* [What you have to do]: Return exactly the lines of the records below, starting at the line that contains "ATOM 23 C C" and ending at the line that contains "ATOM 88 N N", with both of those lines kept.

━━━ Source material

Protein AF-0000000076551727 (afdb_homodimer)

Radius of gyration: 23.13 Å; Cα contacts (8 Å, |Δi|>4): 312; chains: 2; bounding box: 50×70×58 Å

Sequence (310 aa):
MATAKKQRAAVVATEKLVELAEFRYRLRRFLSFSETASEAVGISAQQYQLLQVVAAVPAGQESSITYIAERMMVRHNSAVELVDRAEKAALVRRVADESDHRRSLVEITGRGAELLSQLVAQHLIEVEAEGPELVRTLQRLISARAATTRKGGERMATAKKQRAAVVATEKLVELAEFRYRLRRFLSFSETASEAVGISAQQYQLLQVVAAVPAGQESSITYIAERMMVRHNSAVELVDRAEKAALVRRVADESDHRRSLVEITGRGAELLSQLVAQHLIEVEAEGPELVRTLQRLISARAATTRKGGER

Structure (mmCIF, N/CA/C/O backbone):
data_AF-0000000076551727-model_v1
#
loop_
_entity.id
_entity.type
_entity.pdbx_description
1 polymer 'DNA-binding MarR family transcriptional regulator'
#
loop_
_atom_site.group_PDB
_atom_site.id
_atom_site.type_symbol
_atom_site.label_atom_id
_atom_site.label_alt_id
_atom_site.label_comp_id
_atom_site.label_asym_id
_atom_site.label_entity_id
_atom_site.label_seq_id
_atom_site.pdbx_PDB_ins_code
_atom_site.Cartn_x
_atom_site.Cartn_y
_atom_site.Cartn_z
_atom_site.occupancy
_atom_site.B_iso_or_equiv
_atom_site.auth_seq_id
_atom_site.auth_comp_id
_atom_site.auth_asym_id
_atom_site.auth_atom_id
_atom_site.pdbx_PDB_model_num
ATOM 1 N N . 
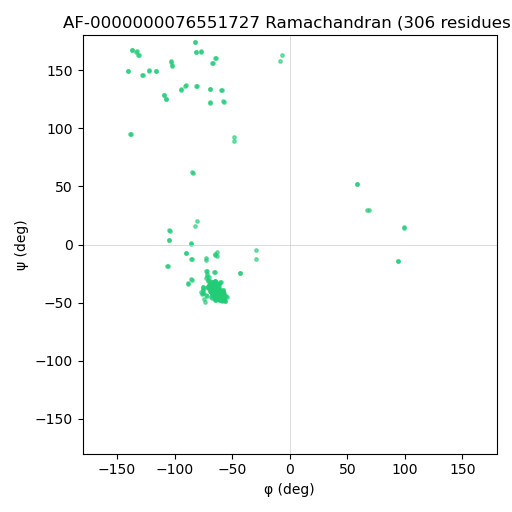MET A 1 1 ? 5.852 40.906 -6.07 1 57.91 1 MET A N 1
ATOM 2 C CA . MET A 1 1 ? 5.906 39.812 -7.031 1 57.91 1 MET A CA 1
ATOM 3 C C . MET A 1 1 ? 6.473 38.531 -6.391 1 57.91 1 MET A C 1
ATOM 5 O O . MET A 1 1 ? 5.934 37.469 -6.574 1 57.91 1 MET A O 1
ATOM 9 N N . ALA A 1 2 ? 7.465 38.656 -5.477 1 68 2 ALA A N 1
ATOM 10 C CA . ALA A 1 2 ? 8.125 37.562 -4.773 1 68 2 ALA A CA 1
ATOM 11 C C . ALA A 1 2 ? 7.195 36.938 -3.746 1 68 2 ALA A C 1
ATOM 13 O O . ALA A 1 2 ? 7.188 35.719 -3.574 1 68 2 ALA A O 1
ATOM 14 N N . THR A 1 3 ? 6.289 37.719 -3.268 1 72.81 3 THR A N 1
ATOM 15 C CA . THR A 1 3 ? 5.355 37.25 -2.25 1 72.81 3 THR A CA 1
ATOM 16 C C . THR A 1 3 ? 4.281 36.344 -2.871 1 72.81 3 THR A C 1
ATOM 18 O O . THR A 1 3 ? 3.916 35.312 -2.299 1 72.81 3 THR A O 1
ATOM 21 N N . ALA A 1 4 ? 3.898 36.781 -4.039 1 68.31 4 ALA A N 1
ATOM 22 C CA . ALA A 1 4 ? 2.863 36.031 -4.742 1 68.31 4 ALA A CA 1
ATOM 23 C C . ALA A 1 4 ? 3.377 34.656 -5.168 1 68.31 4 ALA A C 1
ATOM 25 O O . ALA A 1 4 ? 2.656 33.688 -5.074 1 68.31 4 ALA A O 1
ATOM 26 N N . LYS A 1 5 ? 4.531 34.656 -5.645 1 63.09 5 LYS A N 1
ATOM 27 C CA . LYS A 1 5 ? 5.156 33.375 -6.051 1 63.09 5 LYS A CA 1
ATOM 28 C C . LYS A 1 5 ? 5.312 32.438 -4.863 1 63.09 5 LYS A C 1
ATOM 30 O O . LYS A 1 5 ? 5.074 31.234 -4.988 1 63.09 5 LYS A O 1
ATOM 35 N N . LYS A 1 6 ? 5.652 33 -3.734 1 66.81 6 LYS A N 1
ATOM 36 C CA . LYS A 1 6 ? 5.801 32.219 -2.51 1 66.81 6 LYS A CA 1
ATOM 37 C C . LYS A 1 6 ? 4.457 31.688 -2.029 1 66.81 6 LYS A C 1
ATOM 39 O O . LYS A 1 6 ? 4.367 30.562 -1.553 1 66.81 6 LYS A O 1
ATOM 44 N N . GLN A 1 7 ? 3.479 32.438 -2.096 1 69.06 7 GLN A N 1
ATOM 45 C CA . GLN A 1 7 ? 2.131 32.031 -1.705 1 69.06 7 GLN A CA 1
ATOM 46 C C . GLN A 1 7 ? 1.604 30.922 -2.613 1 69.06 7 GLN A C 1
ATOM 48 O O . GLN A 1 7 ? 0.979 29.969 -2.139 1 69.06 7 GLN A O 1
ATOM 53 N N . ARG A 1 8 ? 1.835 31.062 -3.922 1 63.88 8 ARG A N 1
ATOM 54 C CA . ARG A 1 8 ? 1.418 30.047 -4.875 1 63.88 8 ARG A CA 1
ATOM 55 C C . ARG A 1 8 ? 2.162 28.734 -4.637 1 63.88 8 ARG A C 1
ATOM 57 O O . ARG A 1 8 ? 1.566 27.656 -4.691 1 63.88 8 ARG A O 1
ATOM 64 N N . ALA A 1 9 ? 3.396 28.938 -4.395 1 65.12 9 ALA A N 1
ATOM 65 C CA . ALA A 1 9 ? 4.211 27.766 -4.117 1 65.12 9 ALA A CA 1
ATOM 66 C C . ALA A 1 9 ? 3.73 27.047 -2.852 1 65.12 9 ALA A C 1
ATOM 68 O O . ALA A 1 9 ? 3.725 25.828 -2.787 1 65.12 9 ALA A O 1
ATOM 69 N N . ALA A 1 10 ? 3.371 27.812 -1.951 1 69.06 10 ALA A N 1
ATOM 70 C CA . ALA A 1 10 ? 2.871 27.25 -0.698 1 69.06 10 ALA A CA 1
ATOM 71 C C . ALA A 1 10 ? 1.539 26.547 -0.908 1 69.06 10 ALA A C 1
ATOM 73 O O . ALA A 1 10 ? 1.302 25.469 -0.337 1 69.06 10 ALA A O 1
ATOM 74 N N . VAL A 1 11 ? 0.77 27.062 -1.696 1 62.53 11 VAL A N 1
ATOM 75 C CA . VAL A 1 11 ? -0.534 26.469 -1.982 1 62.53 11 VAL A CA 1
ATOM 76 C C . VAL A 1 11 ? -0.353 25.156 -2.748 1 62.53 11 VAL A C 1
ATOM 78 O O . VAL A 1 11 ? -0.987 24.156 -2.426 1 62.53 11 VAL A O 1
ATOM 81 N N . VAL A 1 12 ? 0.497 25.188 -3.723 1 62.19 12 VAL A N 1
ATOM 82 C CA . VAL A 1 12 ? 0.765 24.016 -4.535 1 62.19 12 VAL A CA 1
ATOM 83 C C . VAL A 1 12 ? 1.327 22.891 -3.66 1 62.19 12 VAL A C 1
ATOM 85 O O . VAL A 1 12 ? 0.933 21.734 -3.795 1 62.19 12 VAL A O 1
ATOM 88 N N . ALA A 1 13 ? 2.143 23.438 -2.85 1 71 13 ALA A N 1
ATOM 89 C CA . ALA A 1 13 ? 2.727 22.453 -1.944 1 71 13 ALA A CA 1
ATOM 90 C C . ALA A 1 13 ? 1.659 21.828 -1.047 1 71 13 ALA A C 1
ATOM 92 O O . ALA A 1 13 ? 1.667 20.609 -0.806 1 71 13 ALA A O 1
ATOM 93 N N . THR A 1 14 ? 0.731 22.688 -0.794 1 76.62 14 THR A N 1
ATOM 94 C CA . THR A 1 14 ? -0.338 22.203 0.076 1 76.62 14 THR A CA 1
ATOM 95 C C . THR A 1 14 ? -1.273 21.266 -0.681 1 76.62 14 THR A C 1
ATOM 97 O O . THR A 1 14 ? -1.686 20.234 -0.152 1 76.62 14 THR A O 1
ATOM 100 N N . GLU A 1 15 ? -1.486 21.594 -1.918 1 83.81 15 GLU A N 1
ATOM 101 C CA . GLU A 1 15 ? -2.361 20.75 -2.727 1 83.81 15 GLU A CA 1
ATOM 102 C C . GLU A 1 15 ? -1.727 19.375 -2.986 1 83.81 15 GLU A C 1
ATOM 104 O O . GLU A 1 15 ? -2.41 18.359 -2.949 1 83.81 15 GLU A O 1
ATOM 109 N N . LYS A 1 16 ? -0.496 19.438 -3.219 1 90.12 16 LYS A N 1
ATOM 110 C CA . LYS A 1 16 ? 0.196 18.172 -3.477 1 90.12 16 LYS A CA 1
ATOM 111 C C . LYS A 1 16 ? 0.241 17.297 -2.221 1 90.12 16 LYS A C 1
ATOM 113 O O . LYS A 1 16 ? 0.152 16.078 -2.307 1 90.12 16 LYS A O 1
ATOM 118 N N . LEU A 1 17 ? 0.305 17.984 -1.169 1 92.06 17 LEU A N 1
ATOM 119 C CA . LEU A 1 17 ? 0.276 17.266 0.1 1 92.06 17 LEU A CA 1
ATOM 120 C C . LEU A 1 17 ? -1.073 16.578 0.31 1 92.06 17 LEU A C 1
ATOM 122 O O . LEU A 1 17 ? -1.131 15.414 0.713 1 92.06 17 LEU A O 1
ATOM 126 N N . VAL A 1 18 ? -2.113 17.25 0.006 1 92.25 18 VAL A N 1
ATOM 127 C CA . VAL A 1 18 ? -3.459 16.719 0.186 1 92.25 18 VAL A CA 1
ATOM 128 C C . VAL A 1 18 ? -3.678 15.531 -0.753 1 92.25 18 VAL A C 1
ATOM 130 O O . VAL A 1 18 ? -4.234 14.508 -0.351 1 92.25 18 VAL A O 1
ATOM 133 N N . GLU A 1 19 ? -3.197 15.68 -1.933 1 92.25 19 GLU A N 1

━━━━━━

* [Task response]:
ATOM 23 C C . ALA A 1 4 ? 3.377 34.656 -5.168 1 68.31 4 ALA A C 1
ATOM 25 O O . ALA A 1 4 ? 2.656 33.688 -5.074 1 68.31 4 ALA A O 1
ATOM 26 N N . LYS A 1 5 ? 4.531 34.656 -5.645 1 63.09 5 LYS A N 1
ATOM 27 C CA . LYS A 1 5 ? 5.156 33.375 -6.051 1 63.09 5 LYS A CA 1
ATOM 28 C C . LYS A 1 5 ? 5.312 32.438 -4.863 1 63.09 5 LYS A C 1
ATOM 30 O O . LYS A 1 5 ? 5.074 31.234 -4.988 1 63.09 5 LYS A O 1
ATOM 35 N N . LYS A 1 6 ? 5.652 33 -3.734 1 66.81 6 LYS A N 1
ATOM 36 C CA . LYS A 1 6 ? 5.801 32.219 -2.51 1 66.81 6 LYS A CA 1
ATOM 37 C C . LYS A 1 6 ? 4.457 31.688 -2.029 1 66.81 6 LYS A C 1
ATOM 39 O O . LYS A 1 6 ? 4.367 30.562 -1.553 1 66.81 6 LYS A O 1
ATOM 44 N N . GLN A 1 7 ? 3.479 32.438 -2.096 1 69.06 7 GLN A N 1
ATOM 45 C CA . GLN A 1 7 ? 2.131 32.031 -1.705 1 69.06 7 GLN A CA 1
ATOM 46 C C . GLN A 1 7 ? 1.604 30.922 -2.613 1 69.06 7 GLN A C 1
ATOM 48 O O . GLN A 1 7 ? 0.979 29.969 -2.139 1 69.06 7 GLN A O 1
ATOM 53 N N . ARG A 1 8 ? 1.835 31.062 -3.922 1 63.88 8 ARG A N 1
ATOM 54 C CA . ARG A 1 8 ? 1.418 30.047 -4.875 1 63.88 8 ARG A CA 1
ATOM 55 C C . ARG A 1 8 ? 2.162 28.734 -4.637 1 63.88 8 ARG A C 1
ATOM 57 O O . ARG A 1 8 ? 1.566 27.656 -4.691 1 63.88 8 ARG A O 1
ATOM 64 N N . ALA A 1 9 ? 3.396 28.938 -4.395 1 65.12 9 ALA A N 1
ATOM 65 C CA . ALA A 1 9 ? 4.211 27.766 -4.117 1 65.12 9 ALA A CA 1
ATOM 66 C C . ALA A 1 9 ? 3.73 27.047 -2.852 1 65.12 9 ALA A C 1
ATOM 68 O O . ALA A 1 9 ? 3.725 25.828 -2.787 1 65.12 9 ALA A O 1
ATOM 69 N N . ALA A 1 10 ? 3.371 27.812 -1.951 1 69.06 10 ALA A N 1
ATOM 70 C CA . ALA A 1 10 ? 2.871 27.25 -0.698 1 69.06 10 ALA A CA 1
ATOM 71 C C . ALA A 1 10 ? 1.539 26.547 -0.908 1 69.06 10 ALA A C 1
ATOM 73 O O . ALA A 1 10 ? 1.302 25.469 -0.337 1 69.06 10 ALA A O 1
ATOM 74 N N . VAL A 1 11 ? 0.77 27.062 -1.696 1 62.53 11 VAL A N 1
ATOM 75 C CA . VAL A 1 11 ? -0.534 26.469 -1.982 1 62.53 11 VAL A CA 1
ATOM 76 C C . VAL A 1 11 ? -0.353 25.156 -2.748 1 62.53 11 VAL A C 1
ATOM 78 O O . VAL A 1 11 ? -0.987 24.156 -2.426 1 62.53 11 VAL A O 1
ATOM 81 N N . VAL A 1 12 ? 0.497 25.188 -3.723 1 62.19 12 VAL A N 1
ATOM 82 C CA . VAL A 1 12 ? 0.765 24.016 -4.535 1 62.19 12 VAL A CA 1
ATOM 83 C C . VAL A 1 12 ? 1.327 22.891 -3.66 1 62.19 12 VAL A C 1
ATOM 85 O O . VAL A 1 12 ? 0.933 21.734 -3.795 1 62.19 12 VAL A O 1
ATOM 88 N N . ALA A 1 13 ? 2.143 23.438 -2.85 1 71 13 ALA A N 1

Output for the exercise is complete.